I like reading reviews of super expensive gear that I cannot afford. I dont see what the problem is. TAS (and Stereophile) does a good job at sorting out the wheat from the chaff and should keep it up!
I guess this is okay, but I see TAS and Stereophile as launch pads for more "real" products. Systems that can make a difference in *all* our lives - not just an extreme few. High-end is dead enough....and reviewing products costing 100-200K will not bring more life (people) into it.......
JR-1,
I know what you mean and agree with what you say. I read all of these mags and they do have alot of cheaper products. They both have a 'start me up' sort of section. Once, after reading Robert Harley's review of the Musical Fidelity A308 pre and power amps, I purchased them and ended up with a whole A308 rig. It did me for about 5 years and was just great. I now am the proud owner of all Herron electronics and Focus Audio FS 888 speakers. I've never seen these items reviewed in TAS and only the power amps in Stereophile years ago. What gives? Maybe they're not expensive enough?

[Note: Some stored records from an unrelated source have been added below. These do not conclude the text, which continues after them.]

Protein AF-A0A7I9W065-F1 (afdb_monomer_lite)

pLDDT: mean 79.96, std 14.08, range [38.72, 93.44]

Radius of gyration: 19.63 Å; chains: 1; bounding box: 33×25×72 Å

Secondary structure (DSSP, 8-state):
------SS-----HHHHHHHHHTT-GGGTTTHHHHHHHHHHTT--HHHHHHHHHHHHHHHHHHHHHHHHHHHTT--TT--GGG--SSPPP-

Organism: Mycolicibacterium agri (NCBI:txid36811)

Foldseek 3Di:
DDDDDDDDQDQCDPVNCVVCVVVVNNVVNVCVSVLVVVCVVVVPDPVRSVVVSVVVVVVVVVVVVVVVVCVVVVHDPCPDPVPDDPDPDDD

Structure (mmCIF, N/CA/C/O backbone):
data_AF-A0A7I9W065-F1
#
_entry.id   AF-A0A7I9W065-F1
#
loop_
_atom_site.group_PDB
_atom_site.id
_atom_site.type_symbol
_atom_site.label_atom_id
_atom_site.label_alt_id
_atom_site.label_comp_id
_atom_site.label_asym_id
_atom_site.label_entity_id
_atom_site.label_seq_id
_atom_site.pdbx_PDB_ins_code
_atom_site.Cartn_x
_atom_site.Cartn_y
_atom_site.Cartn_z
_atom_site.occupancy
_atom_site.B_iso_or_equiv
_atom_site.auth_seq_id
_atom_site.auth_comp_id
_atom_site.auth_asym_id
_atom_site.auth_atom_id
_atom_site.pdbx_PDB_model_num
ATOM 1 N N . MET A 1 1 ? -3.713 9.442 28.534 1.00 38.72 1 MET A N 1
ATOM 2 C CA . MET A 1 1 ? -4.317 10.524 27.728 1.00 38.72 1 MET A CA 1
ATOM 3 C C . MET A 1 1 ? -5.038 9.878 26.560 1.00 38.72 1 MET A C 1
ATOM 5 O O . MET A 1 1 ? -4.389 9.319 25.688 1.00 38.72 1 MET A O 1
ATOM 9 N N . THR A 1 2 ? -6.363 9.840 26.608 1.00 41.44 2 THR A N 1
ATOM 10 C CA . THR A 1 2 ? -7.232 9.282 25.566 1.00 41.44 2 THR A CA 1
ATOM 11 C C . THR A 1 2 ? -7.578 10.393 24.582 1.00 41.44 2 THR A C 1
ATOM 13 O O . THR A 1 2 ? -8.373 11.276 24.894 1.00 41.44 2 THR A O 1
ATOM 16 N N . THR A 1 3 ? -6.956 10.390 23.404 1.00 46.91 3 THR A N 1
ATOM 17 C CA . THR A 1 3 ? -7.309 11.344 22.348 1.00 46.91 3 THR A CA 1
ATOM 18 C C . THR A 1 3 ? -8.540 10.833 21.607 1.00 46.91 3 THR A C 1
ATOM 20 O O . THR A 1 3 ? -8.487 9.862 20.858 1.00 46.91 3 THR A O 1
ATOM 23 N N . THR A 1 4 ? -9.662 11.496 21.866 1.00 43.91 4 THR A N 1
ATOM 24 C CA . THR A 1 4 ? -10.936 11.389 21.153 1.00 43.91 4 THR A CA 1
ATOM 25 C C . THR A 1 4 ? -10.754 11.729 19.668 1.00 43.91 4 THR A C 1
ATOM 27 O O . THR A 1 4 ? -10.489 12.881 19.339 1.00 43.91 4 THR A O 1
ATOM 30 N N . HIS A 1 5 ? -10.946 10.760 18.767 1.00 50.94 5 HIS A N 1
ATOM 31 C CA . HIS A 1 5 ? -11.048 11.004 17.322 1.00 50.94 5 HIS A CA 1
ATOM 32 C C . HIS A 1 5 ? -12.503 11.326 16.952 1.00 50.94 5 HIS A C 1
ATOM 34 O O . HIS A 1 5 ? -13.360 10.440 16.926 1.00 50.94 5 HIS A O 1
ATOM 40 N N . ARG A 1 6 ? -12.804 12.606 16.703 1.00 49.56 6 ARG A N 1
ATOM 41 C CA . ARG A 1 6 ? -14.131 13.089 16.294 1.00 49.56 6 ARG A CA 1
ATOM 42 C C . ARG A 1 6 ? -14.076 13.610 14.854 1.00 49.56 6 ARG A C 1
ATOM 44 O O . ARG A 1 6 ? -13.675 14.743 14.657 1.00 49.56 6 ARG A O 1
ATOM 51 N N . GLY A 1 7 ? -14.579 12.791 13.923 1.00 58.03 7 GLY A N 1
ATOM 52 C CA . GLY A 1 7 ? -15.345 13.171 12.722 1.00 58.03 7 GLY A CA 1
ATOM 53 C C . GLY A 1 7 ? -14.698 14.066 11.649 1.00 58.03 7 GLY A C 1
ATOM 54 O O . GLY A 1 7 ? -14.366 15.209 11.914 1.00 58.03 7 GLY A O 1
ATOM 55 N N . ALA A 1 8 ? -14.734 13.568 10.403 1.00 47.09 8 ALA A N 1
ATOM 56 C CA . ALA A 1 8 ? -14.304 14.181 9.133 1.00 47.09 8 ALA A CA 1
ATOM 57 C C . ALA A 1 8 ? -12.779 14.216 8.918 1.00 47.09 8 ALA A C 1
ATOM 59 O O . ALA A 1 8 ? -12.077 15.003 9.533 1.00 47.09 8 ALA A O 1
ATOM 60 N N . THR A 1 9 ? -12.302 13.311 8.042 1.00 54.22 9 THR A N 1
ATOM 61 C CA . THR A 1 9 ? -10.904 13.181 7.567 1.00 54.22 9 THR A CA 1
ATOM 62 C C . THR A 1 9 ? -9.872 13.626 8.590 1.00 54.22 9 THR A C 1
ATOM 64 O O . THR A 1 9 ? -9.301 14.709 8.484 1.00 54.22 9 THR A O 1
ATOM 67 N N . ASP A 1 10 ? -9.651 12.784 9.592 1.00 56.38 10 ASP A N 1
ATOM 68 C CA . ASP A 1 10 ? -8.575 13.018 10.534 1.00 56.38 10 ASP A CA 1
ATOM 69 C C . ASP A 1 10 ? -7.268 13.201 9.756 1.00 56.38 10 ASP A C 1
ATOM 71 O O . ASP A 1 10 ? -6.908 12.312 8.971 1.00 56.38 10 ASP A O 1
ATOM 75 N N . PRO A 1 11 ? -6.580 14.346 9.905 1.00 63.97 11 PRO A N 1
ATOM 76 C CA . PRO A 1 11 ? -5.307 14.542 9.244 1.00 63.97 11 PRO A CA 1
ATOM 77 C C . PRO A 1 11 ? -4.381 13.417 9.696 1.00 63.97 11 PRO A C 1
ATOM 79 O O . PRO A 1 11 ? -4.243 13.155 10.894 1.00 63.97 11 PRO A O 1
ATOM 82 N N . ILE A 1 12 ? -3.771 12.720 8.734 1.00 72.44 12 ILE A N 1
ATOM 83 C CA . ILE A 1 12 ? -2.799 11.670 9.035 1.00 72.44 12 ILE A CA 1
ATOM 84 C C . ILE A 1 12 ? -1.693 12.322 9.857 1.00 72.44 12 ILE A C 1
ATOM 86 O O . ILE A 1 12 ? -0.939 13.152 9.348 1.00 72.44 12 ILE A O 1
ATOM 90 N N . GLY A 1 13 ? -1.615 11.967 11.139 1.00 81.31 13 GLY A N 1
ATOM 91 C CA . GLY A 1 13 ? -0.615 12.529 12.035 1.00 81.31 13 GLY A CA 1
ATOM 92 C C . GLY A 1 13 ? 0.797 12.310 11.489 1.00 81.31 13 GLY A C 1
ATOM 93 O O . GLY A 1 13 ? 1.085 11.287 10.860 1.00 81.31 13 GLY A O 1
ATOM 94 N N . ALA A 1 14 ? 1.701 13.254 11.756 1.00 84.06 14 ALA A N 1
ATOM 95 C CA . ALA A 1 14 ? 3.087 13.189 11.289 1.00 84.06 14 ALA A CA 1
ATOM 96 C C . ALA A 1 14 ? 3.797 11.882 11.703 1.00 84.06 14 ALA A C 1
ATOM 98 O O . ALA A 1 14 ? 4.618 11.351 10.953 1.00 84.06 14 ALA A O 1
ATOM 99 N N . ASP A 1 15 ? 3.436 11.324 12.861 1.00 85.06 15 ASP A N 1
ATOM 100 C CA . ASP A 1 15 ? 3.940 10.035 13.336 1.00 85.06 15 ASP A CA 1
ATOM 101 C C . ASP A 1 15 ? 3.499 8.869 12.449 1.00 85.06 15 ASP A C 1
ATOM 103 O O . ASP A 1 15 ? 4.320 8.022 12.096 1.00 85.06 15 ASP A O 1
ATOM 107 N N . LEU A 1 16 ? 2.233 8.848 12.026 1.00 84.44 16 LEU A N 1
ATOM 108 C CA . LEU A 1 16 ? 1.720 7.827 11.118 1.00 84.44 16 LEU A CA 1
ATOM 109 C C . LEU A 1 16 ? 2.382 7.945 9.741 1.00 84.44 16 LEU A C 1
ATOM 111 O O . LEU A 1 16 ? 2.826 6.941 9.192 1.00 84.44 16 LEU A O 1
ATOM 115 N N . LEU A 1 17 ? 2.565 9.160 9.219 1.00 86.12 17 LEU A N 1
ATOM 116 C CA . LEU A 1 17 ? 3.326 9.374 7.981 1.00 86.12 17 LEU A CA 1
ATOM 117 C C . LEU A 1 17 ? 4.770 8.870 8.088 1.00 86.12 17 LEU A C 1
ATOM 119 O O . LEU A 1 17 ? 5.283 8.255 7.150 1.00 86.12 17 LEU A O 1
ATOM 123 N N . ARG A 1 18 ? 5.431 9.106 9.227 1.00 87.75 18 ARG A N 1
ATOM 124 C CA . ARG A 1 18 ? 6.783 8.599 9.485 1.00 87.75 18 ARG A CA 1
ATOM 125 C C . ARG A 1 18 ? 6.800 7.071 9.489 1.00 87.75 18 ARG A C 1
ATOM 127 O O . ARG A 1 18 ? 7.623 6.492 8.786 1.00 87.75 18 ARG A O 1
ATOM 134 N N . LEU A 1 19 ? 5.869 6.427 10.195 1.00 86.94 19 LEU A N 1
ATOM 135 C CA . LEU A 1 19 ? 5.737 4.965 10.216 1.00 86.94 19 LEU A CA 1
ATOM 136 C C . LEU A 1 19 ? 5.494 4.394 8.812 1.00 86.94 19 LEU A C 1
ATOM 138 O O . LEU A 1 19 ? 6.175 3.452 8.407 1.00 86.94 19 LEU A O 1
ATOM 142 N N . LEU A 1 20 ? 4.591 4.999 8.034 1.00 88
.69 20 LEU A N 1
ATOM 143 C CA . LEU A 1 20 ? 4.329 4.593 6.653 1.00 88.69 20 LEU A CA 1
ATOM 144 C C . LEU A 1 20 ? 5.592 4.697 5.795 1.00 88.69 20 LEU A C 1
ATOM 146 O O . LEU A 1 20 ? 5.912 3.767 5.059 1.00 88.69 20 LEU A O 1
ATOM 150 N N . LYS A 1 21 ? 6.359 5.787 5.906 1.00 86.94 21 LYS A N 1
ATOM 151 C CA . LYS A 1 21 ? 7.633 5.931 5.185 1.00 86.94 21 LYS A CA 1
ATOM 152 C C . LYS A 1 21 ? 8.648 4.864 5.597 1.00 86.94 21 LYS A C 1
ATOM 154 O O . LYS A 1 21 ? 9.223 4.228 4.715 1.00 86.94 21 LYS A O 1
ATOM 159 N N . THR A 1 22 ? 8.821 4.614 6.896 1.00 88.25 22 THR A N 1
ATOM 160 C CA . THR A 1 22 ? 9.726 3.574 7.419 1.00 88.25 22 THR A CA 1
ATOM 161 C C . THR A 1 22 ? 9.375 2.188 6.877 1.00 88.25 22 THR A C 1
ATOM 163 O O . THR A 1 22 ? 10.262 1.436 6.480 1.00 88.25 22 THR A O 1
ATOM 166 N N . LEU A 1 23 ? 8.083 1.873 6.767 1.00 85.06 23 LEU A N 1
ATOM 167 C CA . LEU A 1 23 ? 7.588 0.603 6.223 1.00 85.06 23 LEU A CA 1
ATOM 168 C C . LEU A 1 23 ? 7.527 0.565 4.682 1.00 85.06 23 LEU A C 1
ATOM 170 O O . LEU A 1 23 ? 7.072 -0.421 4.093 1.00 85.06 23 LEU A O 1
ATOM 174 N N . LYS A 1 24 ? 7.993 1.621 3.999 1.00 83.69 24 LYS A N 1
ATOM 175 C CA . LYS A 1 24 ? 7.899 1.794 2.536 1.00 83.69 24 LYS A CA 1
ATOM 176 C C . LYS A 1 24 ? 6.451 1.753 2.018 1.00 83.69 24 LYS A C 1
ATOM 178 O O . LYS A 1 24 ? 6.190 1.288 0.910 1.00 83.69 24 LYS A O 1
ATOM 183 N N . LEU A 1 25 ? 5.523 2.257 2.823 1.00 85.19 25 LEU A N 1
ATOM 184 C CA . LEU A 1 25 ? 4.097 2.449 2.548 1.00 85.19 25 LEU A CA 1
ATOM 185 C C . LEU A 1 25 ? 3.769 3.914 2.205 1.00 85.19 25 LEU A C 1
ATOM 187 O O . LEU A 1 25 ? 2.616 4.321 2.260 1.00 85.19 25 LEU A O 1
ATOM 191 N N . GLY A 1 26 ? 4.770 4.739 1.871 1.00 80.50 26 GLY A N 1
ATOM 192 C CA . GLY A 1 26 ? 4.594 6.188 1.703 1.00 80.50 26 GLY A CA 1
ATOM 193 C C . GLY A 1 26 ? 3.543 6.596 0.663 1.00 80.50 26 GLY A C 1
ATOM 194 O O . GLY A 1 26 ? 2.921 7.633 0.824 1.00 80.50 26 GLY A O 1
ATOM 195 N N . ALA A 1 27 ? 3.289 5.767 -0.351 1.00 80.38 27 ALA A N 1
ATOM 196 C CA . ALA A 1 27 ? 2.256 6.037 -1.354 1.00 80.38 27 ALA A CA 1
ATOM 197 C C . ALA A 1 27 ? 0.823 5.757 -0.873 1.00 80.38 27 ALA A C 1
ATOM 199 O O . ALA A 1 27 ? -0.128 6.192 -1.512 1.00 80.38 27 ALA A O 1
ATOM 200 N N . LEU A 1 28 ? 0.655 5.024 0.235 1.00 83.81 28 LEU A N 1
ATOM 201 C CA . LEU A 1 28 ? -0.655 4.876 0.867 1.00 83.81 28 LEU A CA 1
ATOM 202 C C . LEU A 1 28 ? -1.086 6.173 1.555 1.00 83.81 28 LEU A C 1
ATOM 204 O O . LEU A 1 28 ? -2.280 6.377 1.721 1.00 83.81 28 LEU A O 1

As for the highend being dead: its a shame but true! While people are happy to sit in McDonalds with an i-pod in their ears and their fathers are happy with their crappy surround sound systems it will remain the same. Remember too, these trogs will never read TAS or Stereophile and will be happy to live out their lives without ever hearing a good sound system. They'll never know what they are missing!
Nice system...this is how high-end began and thrived (for a while) - with products we can afford. But cutting-edge items like the Ayre preamp I mentioned above aren't evil, either. As long as it's within reason !!

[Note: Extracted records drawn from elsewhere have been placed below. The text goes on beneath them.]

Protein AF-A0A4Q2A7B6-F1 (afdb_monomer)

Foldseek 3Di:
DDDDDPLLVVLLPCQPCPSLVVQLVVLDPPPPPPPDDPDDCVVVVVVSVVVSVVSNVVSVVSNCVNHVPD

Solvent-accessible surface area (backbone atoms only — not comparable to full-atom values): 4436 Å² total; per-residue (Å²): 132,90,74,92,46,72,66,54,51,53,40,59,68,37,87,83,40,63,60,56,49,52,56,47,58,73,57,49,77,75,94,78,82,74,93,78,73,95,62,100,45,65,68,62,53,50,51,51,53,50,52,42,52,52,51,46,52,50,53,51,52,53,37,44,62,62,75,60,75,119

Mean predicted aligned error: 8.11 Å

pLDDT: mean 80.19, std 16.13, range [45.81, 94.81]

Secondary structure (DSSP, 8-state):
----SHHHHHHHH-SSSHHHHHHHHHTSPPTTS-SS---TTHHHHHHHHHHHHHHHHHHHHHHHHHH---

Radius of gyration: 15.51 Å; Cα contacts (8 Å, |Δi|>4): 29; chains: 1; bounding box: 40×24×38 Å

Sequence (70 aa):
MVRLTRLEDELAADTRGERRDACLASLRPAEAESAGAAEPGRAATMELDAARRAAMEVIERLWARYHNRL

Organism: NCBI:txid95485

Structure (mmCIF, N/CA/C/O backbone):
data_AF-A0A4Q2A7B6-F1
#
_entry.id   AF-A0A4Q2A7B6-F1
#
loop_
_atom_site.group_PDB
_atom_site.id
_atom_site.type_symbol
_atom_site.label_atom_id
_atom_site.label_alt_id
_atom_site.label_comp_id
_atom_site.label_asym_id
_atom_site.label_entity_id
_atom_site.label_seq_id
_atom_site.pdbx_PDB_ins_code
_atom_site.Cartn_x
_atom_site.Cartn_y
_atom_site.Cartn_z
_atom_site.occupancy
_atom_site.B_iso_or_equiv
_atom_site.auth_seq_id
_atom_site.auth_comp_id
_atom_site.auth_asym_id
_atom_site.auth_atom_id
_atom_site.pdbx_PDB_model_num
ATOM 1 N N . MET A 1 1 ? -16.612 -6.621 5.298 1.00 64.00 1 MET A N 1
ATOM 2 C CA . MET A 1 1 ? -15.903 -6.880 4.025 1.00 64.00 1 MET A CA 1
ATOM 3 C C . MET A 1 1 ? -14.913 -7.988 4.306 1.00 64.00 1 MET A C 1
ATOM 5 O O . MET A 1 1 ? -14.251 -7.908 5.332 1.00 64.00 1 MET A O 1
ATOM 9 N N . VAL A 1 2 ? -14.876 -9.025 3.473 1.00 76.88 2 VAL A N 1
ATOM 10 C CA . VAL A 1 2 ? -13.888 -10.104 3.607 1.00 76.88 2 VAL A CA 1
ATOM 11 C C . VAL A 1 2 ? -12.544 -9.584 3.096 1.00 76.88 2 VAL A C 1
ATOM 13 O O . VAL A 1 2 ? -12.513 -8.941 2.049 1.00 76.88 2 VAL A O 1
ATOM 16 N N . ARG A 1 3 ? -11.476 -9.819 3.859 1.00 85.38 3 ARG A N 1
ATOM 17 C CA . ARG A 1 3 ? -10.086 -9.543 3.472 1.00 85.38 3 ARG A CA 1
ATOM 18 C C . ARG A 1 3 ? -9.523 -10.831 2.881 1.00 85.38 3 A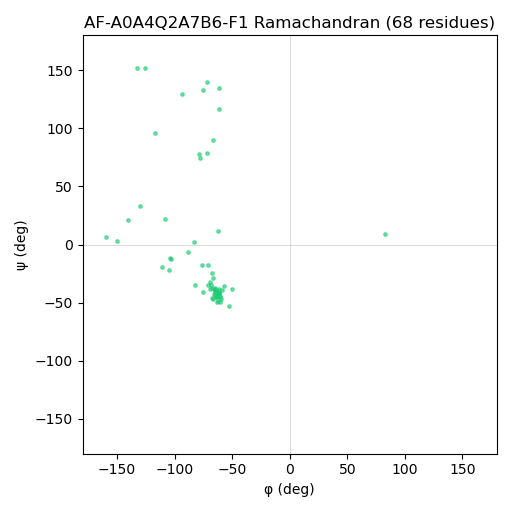RG A C 1
ATOM 20 O O . ARG A 1 3 ? -9.735 -11.894 3.462 1.00 85.38 3 ARG A O 1
ATOM 27 N N . LEU A 1 4 ? -8.915 -10.747 1.701 1.00 86.31 4 LEU A N 1
ATOM 28 C CA . LEU A 1 4 ? -8.485 -11.918 0.928 1.00 86.31 4 LEU A CA 1
ATOM 29 C C . LEU A 1 4 ? -6.973 -12.117 0.987 1.00 86.31 4 LEU A C 1
ATOM 31 O O . LEU A 1 4 ? -6.483 -13.220 0.754 1.00 86.31 4 LEU A O 1
ATOM 35 N N . THR A 1 5 ? -6.233 -11.053 1.286 1.00 91.31 5 THR A N 1
ATOM 36 C CA . THR A 1 5 ? -4.775 -11.057 1.269 1.00 91.31 5 THR A CA 1
ATOM 37 C C . THR A 1 5 ? -4.195 -10.589 2.595 1.00 91.31 5 THR A C 1
ATOM 39 O O . THR A 1 5 ? -4.753 -9.739 3.287 1.00 91.31 5 THR A O 1
ATOM 42 N N . ARG A 1 6 ? -2.994 -11.084 2.907 1.00 92.25 6 ARG A N 1
ATOM 43 C CA . ARG A 1 6 ? -2.224 -10.639 4.074 1.00 92.25 6 ARG A CA 1
ATOM 44 C C . ARG A 1 6 ? -1.963 -9.127 4.066 1.00 92.25 6 ARG A C 1
ATOM 46 O O . ARG A 1 6 ? -1.980 -8.504 5.119 1.00 92.25 6 ARG A O 1
ATOM 53 N N . LEU A 1 7 ? -1.743 -8.534 2.890 1.00 90.25 7 LEU A N 1
ATOM 54 C CA . LEU A 1 7 ? -1.532 -7.089 2.758 1.00 90.25 7 LEU A CA 1
ATOM 55 C C . LEU A 1 7 ? -2.768 -6.294 3.205 1.00 90.25 7 LEU A C 1
ATOM 57 O O . LEU A 1 7 ? -2.634 -5.273 3.869 1.00 90.25 7 LEU A O 1
ATOM 61 N N . GLU A 1 8 ? -3.970 -6.767 2.879 1.00 92.69 8 GLU A N 1
ATOM 62 C CA . GLU A 1 8 ? -5.213 -6.140 3.333 1.00 92.69 8 GLU A CA 1
ATOM 63 C C . GLU A 1 8 ? -5.397 -6.240 4.850 1.00 92.69 8 GLU A C 1
ATOM 65 O O . GLU A 1 8 ? -5.863 -5.281 5.463 1.00 92.69 8 GLU A O 1
ATOM 70 N N . ASP A 1 9 ? -5.018 -7.365 5.463 1.00 93.25 9 ASP A N 1
ATOM 71 C CA . ASP A 1 9 ? -5.041 -7.515 6.922 1.00 93.25 9 ASP A CA 1
ATOM 72 C C . ASP A 1 9 ? -4.066 -6.555 7.608 1.00 93.25 9 ASP A C 1
ATOM 74 O O . ASP A 1 9 ? -4.441 -5.885 8.572 1.00 93.25 9 ASP A O 1
ATOM 78 N N . GLU A 1 10 ? -2.843 -6.445 7.082 1.00 92.44 10 GLU A N 1
ATOM 79 C CA . GLU A 1 10 ? -1.820 -5.528 7.589 1.00 92.44 10 GLU A CA 1
ATOM 80 C C . GLU A 1 10 ? -2.257 -4.059 7.446 1.00 92.44 10 GLU A C 1
ATOM 82 O O . GLU A 1 10 ? -2.137 -3.295 8.401 1.00 92.44 10 GLU A O 1
ATOM 87 N N . LEU A 1 11 ? -2.831 -3.663 6.303 1.00 91.44 11 LEU A N 1
ATOM 88 C CA . LEU A 1 11 ? -3.329 -2.297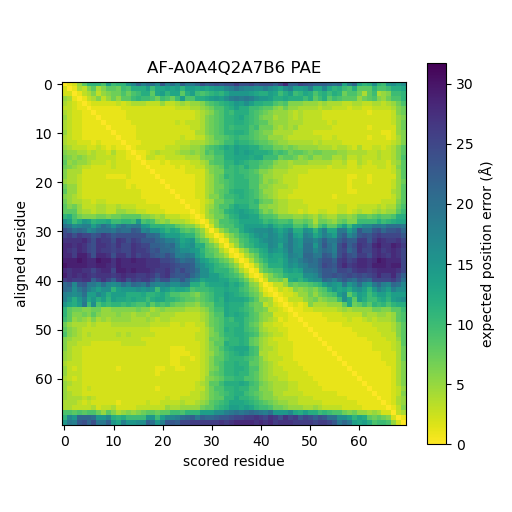 6.080 1.00 91.44 11 LEU A CA 1
ATOM 89 C C . LEU A 1 11 ? -4.566 -1.959 6.927 1.00 91.44 11 LEU A C 1
ATOM 91 O O . LEU A 1 11 ? -4.741 -0.809 7.326 1.00 91.44 11 LEU A O 1
ATOM 95 N N . ALA A 1 12 ? -5.428 -2.937 7.214 1.00 90.81 12 ALA A N 1
ATOM 96 C CA . ALA A 1 12 ? -6.581 -2.736 8.091 1.00 90.81 12 ALA A CA 1
ATOM 97 C C . ALA A 1 12 ? -6.169 -2.571 9.564 1.00 90.81 12 ALA A C 1
ATOM 99 O O . ALA A 1 12 ? -6.803 -1.812 10.294 1.00 90.81 12 ALA A O 1
ATOM 100 N N . ALA A 1 13 ? -5.113 -3.265 10.004 1.00 92.19 13 ALA A N 1
ATOM 101 C CA . ALA A 1 13 ? -4.550 -3.116 11.347 1.00 92.19 13 ALA A CA 1
ATOM 102 C C . ALA A 1 13 ? -3.711 -1.831 11.515 1.00 92.19 13 ALA A C 1
ATOM 104 O O . ALA A 1 13 ? -3.464 -1.397 12.641 1.00 92.19 13 ALA A O 1
ATOM 105 N N . ASP A 1 14 ? -3.283 -1.216 10.409 1.00 91.50 14 ASP A N 1
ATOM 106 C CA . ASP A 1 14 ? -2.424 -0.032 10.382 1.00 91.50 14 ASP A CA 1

I had a look at the Technical Brain monoblocks just for a look-see. They go for JPY 3,650,000 or about USD 33,000.
How they would compare to ultra highend (high priced) power amps I would not know.However, if I won powerball and wanted to put together a dream system it would be just wonderful if JV or RH could rate them so at least I had a clue. Pipe dreams, I know. I wonder if they give a discount for invalid pensioners like me!!
As Blondie once said, 'dreams are free'. I hope TAS and Stereophile keep the dream alive.